La perception que j'en ai est certainement très éloignée de celle qu'en ont mes patients.

Les configurations des différents cabinets que j'ai fréquentés pendant mes années de remplacements m'ont permises de comprendre l'importance de cette pièce et de ce qui peut bien s'y passer.

Une bonne matinée de consultation sur rendez-vous, celle qui se passe bien, où les actes se suivent avec une certaine fluidité, se repère au vide de la salle d'attente. Les patients arrivent à l'heure, sont pris en charge à l'heure, la salle est vide. Il arrivent que certains fassent la remarque: "c'est calme, aujourd'hui, il n'y a personne!". En fait, pas du tout, les consultations se déroulent sans trop de grain de sable, j'enchaîne avec un rythme pendulaire et je suis à l'heure, ce n'est pas la même chose.

Si l'on reçoit sans rendez-vous, la salle d'attente est un incontournable. Les patients s'attendent à y stationner à durée indéterminée et s'organisent. Dans l'un des cabinets où je remplaçais, j'avais remarqué que certains vendredis, un sur quatre en fait, la salle d'attente était particulièrement pleine l'après-midi, et même bruyante. L'isolation phonique n'était pas optimale dans ce cabinet, et j'entendais depuis le bureau un brouhaha permanent parfois entrecoupé de vagues de rires. C'était un peu gênant pour travailler, mais je me disais qu'au moins le bruit de fond à l'extérieur masquait ce qui pouvait éventuellement être entendu venant de l'intérieur, et d'autre part, je préférais une ambiance plutôt détendue et bon-enfant. J'avais remarqué aussi que ces vendredis là, la salle d'attente ne désemplissait pas de l'après-midi, ce qui était un peu épuisant et anxiogène pour moi. La première fois, j'ai été surprise de voir la salle se vider d'un coup pendant une consultation en fin d'après-midi. Je n'avais pas été suffisamment physionomiste pour remarquer que les patients retournaient en salle d'attente après la consultation pour profiter de l'ambiance. En fait, le dernier patient, un homme âgé très avenant, avait été musicien de bal, et gardait de ce métier une grande verve et un talent pour l'animation. Nombreux de ses admirateurs se débrouillaient pour faire coïncider leur renouvellement de traitement avec le sien et passer un bon moment en salle d'attente. Une fois l'animateur dans mon bureau, ils repartaient tous à leurs occupations.

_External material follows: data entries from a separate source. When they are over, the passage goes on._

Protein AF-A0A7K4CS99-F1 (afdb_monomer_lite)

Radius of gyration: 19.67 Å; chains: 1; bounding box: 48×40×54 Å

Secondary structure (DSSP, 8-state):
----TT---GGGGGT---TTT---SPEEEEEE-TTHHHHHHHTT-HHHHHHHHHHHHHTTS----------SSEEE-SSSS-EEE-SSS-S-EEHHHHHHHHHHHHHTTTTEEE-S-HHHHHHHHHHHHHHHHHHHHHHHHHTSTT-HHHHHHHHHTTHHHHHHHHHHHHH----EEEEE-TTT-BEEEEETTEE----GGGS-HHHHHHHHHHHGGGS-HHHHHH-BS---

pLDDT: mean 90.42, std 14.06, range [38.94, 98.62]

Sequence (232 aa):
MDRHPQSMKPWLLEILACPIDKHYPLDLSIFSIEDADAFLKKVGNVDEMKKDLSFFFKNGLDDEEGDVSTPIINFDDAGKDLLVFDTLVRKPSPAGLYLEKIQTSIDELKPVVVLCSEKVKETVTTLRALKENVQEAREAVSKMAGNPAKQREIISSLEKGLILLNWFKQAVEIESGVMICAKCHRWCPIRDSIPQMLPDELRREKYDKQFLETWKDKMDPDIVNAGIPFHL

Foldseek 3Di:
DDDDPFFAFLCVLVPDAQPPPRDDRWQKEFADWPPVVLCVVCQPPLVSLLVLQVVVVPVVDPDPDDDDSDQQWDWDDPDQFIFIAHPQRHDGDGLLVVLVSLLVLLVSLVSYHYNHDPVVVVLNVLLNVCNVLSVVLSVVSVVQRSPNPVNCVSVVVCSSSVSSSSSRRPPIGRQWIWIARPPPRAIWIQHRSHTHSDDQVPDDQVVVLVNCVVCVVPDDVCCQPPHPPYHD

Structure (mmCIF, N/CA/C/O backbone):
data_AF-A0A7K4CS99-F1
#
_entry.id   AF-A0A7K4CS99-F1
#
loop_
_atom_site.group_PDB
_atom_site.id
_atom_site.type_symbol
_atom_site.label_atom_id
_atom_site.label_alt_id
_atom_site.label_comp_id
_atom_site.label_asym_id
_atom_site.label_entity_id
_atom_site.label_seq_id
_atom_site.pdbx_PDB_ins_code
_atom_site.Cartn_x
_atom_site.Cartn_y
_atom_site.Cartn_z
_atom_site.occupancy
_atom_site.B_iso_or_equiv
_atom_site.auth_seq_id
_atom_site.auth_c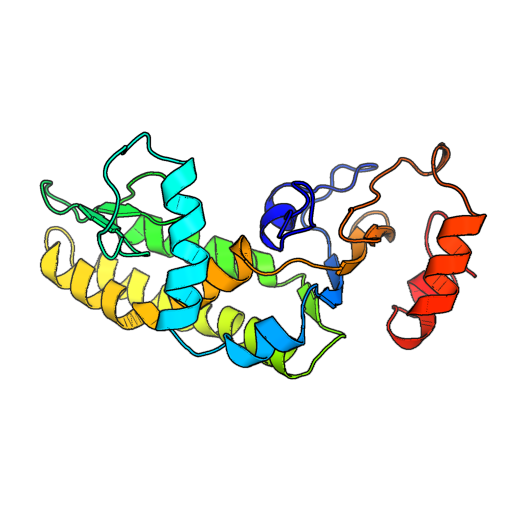omp_id
_atom_site.auth_asym_id
_atom_site.auth_atom_id
_atom_site.pdbx_PDB_model_num
ATOM 1 N N . MET A 1 1 ? 3.380 25.323 -2.106 1.00 39.00 1 MET A N 1
ATOM 2 C CA . MET A 1 1 ? 4.022 24.108 -2.642 1.00 39.00 1 MET A CA 1
ATOM 3 C C . MET A 1 1 ? 2.963 23.406 -3.455 1.00 39.00 1 MET A C 1
ATOM 5 O O . MET A 1 1 ? 2.016 22.885 -2.876 1.00 39.00 1 MET A O 1
ATOM 9 N N . ASP A 1 2 ? 3.064 23.536 -4.773 1.00 38.94 2 ASP A N 1
ATOM 10 C CA . ASP A 1 2 ? 2.145 22.928 -5.729 1.00 38.94 2 ASP A CA 1
ATOM 11 C C . ASP A 1 2 ? 2.350 21.414 -5.695 1.00 38.94 2 ASP A C 1
ATOM 13 O O . ASP A 1 2 ? 3.278 20.901 -6.311 1.00 38.94 2 ASP A O 1
ATOM 17 N N . ARG A 1 3 ? 1.527 20.691 -4.929 1.00 48.94 3 ARG A N 1
ATOM 18 C CA . ARG A 1 3 ? 1.492 19.230 -5.039 1.00 48.94 3 ARG A CA 1
ATOM 19 C C . ARG A 1 3 ? 0.854 18.887 -6.378 1.00 48.94 3 ARG A C 1
ATOM 21 O O . ARG A 1 3 ? -0.291 19.262 -6.633 1.00 48.94 3 ARG A O 1
ATOM 28 N N . HIS A 1 4 ? 1.617 18.235 -7.247 1.00 49.47 4 HIS A N 1
ATOM 29 C CA . HIS A 1 4 ? 1.116 17.764 -8.527 1.00 49.47 4 HIS A CA 1
ATOM 30 C C . HIS A 1 4 ? 0.013 16.720 -8.274 1.00 49.47 4 HIS A C 1
ATOM 32 O O . HIS A 1 4 ? 0.223 15.771 -7.525 1.00 49.47 4 HIS A O 1
ATOM 38 N N . PRO A 1 5 ? -1.191 16.877 -8.848 1.00 52.69 5 PRO A N 1
ATOM 39 C CA . PRO A 1 5 ? -2.359 16.067 -8.488 1.00 52.69 5 PRO A CA 1
ATOM 40 C C . PRO A 1 5 ? -2.307 14.595 -8.955 1.00 52.69 5 PRO A C 1
ATOM 42 O O . PRO A 1 5 ? -3.349 13.944 -8.989 1.00 52.69 5 PRO A O 1
ATOM 45 N N . GLN A 1 6 ? -1.145 14.057 -9.348 1.00 57.22 6 GLN A N 1
ATOM 46 C CA . GLN A 1 6 ? -1.030 12.757 -10.029 1.00 57.22 6 GLN A CA 1
ATOM 47 C C . GLN A 1 6 ? 0.136 11.873 -9.551 1.00 57.22 6 GLN A C 1
ATOM 49 O O . GLN A 1 6 ? 0.604 11.041 -10.324 1.00 57.22 6 GLN A O 1
ATOM 54 N N . SER A 1 7 ? 0.599 12.004 -8.305 1.00 81.69 7 SER A N 1
ATOM 55 C CA . SER A 1 7 ? 1.669 11.131 -7.806 1.00 81.69 7 SER A CA 1
ATOM 56 C C . SER A 1 7 ? 1.173 9.719 -7.445 1.00 81.69 7 SER A C 1
ATOM 58 O O . SER A 1 7 ? 0.079 9.541 -6.899 1.00 81.69 7 SER A O 1
ATOM 60 N N . MET A 1 8 ? 1.974 8.694 -7.750 1.00 92.38 8 MET A N 1
ATOM 61 C CA . MET A 1 8 ? 1.673 7.281 -7.512 1.00 92.38 8 MET A CA 1
ATOM 62 C C . MET A 1 8 ? 1.638 6.984 -6.011 1.00 92.38 8 MET A C 1
ATOM 64 O O . MET A 1 8 ? 2.669 6.929 -5.349 1.00 92.38 8 MET A O 1
ATOM 68 N N . LYS A 1 9 ? 0.451 6.735 -5.463 1.00 92.94 9 LYS A N 1
ATOM 69 C CA . LYS A 1 9 ? 0.264 6.377 -4.050 1.00 92.94 9 LYS A CA 1
ATOM 70 C C . LYS A 1 9 ? 0.173 4.866 -3.852 1.00 92.94 9 LYS A C 1
ATOM 72 O O . LYS A 1 9 ? -0.343 4.181 -4.736 1.00 92.94 9 LYS A O 1
ATOM 77 N N . PRO A 1 10 ? 0.566 4.326 -2.683 1.00 94.31 10 PRO A N 1
ATOM 78 C CA . PRO A 1 10 ? 0.439 2.896 -2.410 1.00 94.31 10 PRO A CA 1
ATOM 79 C C . PRO A 1 10 ? -0.985 2.349 -2.575 1.00 94.31 10 PRO A C 1
ATOM 81 O O . PRO A 1 10 ? -1.140 1.232 -3.058 1.00 94.31 10 PRO A O 1
ATOM 84 N N . TRP A 1 11 ? -2.027 3.127 -2.246 1.00 91.94 11 TRP A N 1
ATOM 85 C CA . TRP A 1 11 ? -3.421 2.691 -2.431 1.00 91.94 11 TRP A CA 1
ATOM 86 C C . TRP A 1 11 ? -3.818 2.499 -3.904 1.00 91.94 11 TRP A C 1
ATOM 88 O O . TRP A 1 11 ? -4.769 1.778 -4.181 1.00 91.94 11 TRP A O 1
ATOM 98 N N . LEU A 1 12 ? -3.103 3.077 -4.882 1.00 91.94 12 LEU A N 1
ATOM 99 C CA . LEU A 1 12 ? -3.420 2.851 -6.302 1.00 91.94 12 LEU A CA 1
ATOM 100 C C . LEU A 1 12 ? -3.243 1.380 -6.702 1.00 91.94 12 LEU A C 1
ATOM 102 O O . LEU A 1 12 ? -3.921 0.911 -7.615 1.00 91.94 12 LEU A O 1
ATOM 106 N N . LEU A 1 13 ? -2.405 0.621 -5.989 1.00 89.94 13 LEU A N 1
ATOM 107 C CA . LEU A 1 13 ? -2.287 -0.824 -6.188 1.00 89.94 13 LEU A CA 1
ATOM 108 C C . LEU A 1 13 ? -3.586 -1.587 -5.919 1.00 89.94 13 LEU A C 1
ATOM 110 O O . LEU A 1 13 ? -3.686 -2.732 -6.332 1.00 89.94 13 LEU A O 1
ATOM 114 N N . GLU A 1 14 ? -4.577 -0.983 -5.260 1.00 90.19 14 GLU A N 1
ATOM 115 C CA . GLU A 1 14 ? -5.903 -1.575 -5.048 1.00 90.19 14 GLU A CA 1
ATOM 116 C C . GLU A 1 14 ? -6.742 -1.619 -6.326 1.00 90.19 14 GLU A C 1
ATOM 118 O O . GLU A 1 14 ? -7.633 -2.454 -6.458 1.00 90.19 14 GLU A O 1
ATOM 123 N N . ILE A 1 15 ? -6.463 -0.718 -7.271 1.00 91.19 15 ILE A N 1
ATOM 124 C CA . ILE A 1 15 ? -7.279 -0.530 -8.476 1.00 91.19 15 ILE A CA 1
ATOM 125 C C . ILE A 1 15 ? -6.527 -0.853 -9.767 1.00 91.19 15 ILE A C 1
ATOM 127 O O . ILE A 1 15 ? -7.153 -1.113 -10.795 1.00 91.19 15 ILE A O 1
ATOM 131 N N . LEU A 1 16 ? -5.192 -0.827 -9.742 1.00 93.62 16 LEU A N 1
ATOM 132 C CA . LEU A 1 16 ? -4.379 -1.100 -10.919 1.00 93.62 16 LEU A CA 1
ATOM 133 C C . LEU A 1 16 ? -4.326 -2.604 -11.198 1.00 93.62 16 LEU A C 1
ATOM 135 O O . LEU A 1 16 ? -3.704 -3.375 -10.473 1.00 93.62 16 LEU A O 1
ATOM 139 N N . ALA A 1 17 ? -4.951 -3.005 -12.301 1.00 95.06 17 ALA A N 1
ATOM 140 C CA . ALA A 1 17 ? -4.785 -4.322 -12.901 1.00 95.06 17 ALA A CA 1
ATOM 141 C C . ALA A 1 17 ? -3.849 -4.236 -14.113 1.00 95.06 17 ALA A C 1
ATOM 143 O O . ALA A 1 17 ? -3.676 -3.173 -14.716 1.00 95.06 17 ALA A O 1
ATOM 144 N N . CYS A 1 18 ? -3.265 -5.367 -14.506 1.00 95.75 18 CYS A N 1
ATOM 145 C CA . CYS A 1 18 ? -2.468 -5.442 -15.725 1.00 95.75 18 CYS A CA 1
ATOM 146 C C . CYS A 1 18 ? -3.303 -4.976 -16.937 1.00 95.75 18 CYS A C 1
ATOM 148 O O . CYS A 1 18 ? -4.387 -5.523 -17.169 1.00 95.75 18 CYS A O 1
ATOM 150 N N . PRO A 1 19 ? -2.810 -4.029 -17.758 1.00 94.19 19 PRO A N 1
ATOM 151 C CA . PRO A 1 19 ? -3.563 -3.510 -18.900 1.00 94.19 19 PRO A CA 1
ATOM 152 C C . PRO A 1 19 ? -3.721 -4.548 -20.021 1.00 94.19 19 PRO A C 1
ATOM 154 O O . PRO A 1 19 ? -4.552 -4.371 -20.907 1.00 94.19 19 PRO A O 1
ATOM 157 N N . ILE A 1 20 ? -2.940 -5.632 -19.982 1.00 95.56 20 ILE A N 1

Dans le même village mais dans un autre cabinet, je remplaçais un médecin qui officiait aussi auprès des pompiers. Le coup de sirène et surtout la sonnerie du téléphone qui suivait provoquaient en moi une désagréable montée d'adrénaline: je savais que j'allais sortir et bousculer la journée en cours, et surtout devoir affronter des situations que je n'étais pas sûre de pouvoir assumer. Les patients n'ont jamais émis de reproche envers ces interruptions. Au passage de la camionette rouge, ils sortaient, bien que je laisse la salle d'attente ouverte. A mon retour, la salle d'attente se remplissait de nouveau instantanément, et pour cause: ils étaient tous dans le café attenant, et le patron ne manquait pas de leur signaler le passage de la camionette des pompiers en sens inverse. Ils payaient leurs boissons et reprenaient leur poste dans la salle d'attente.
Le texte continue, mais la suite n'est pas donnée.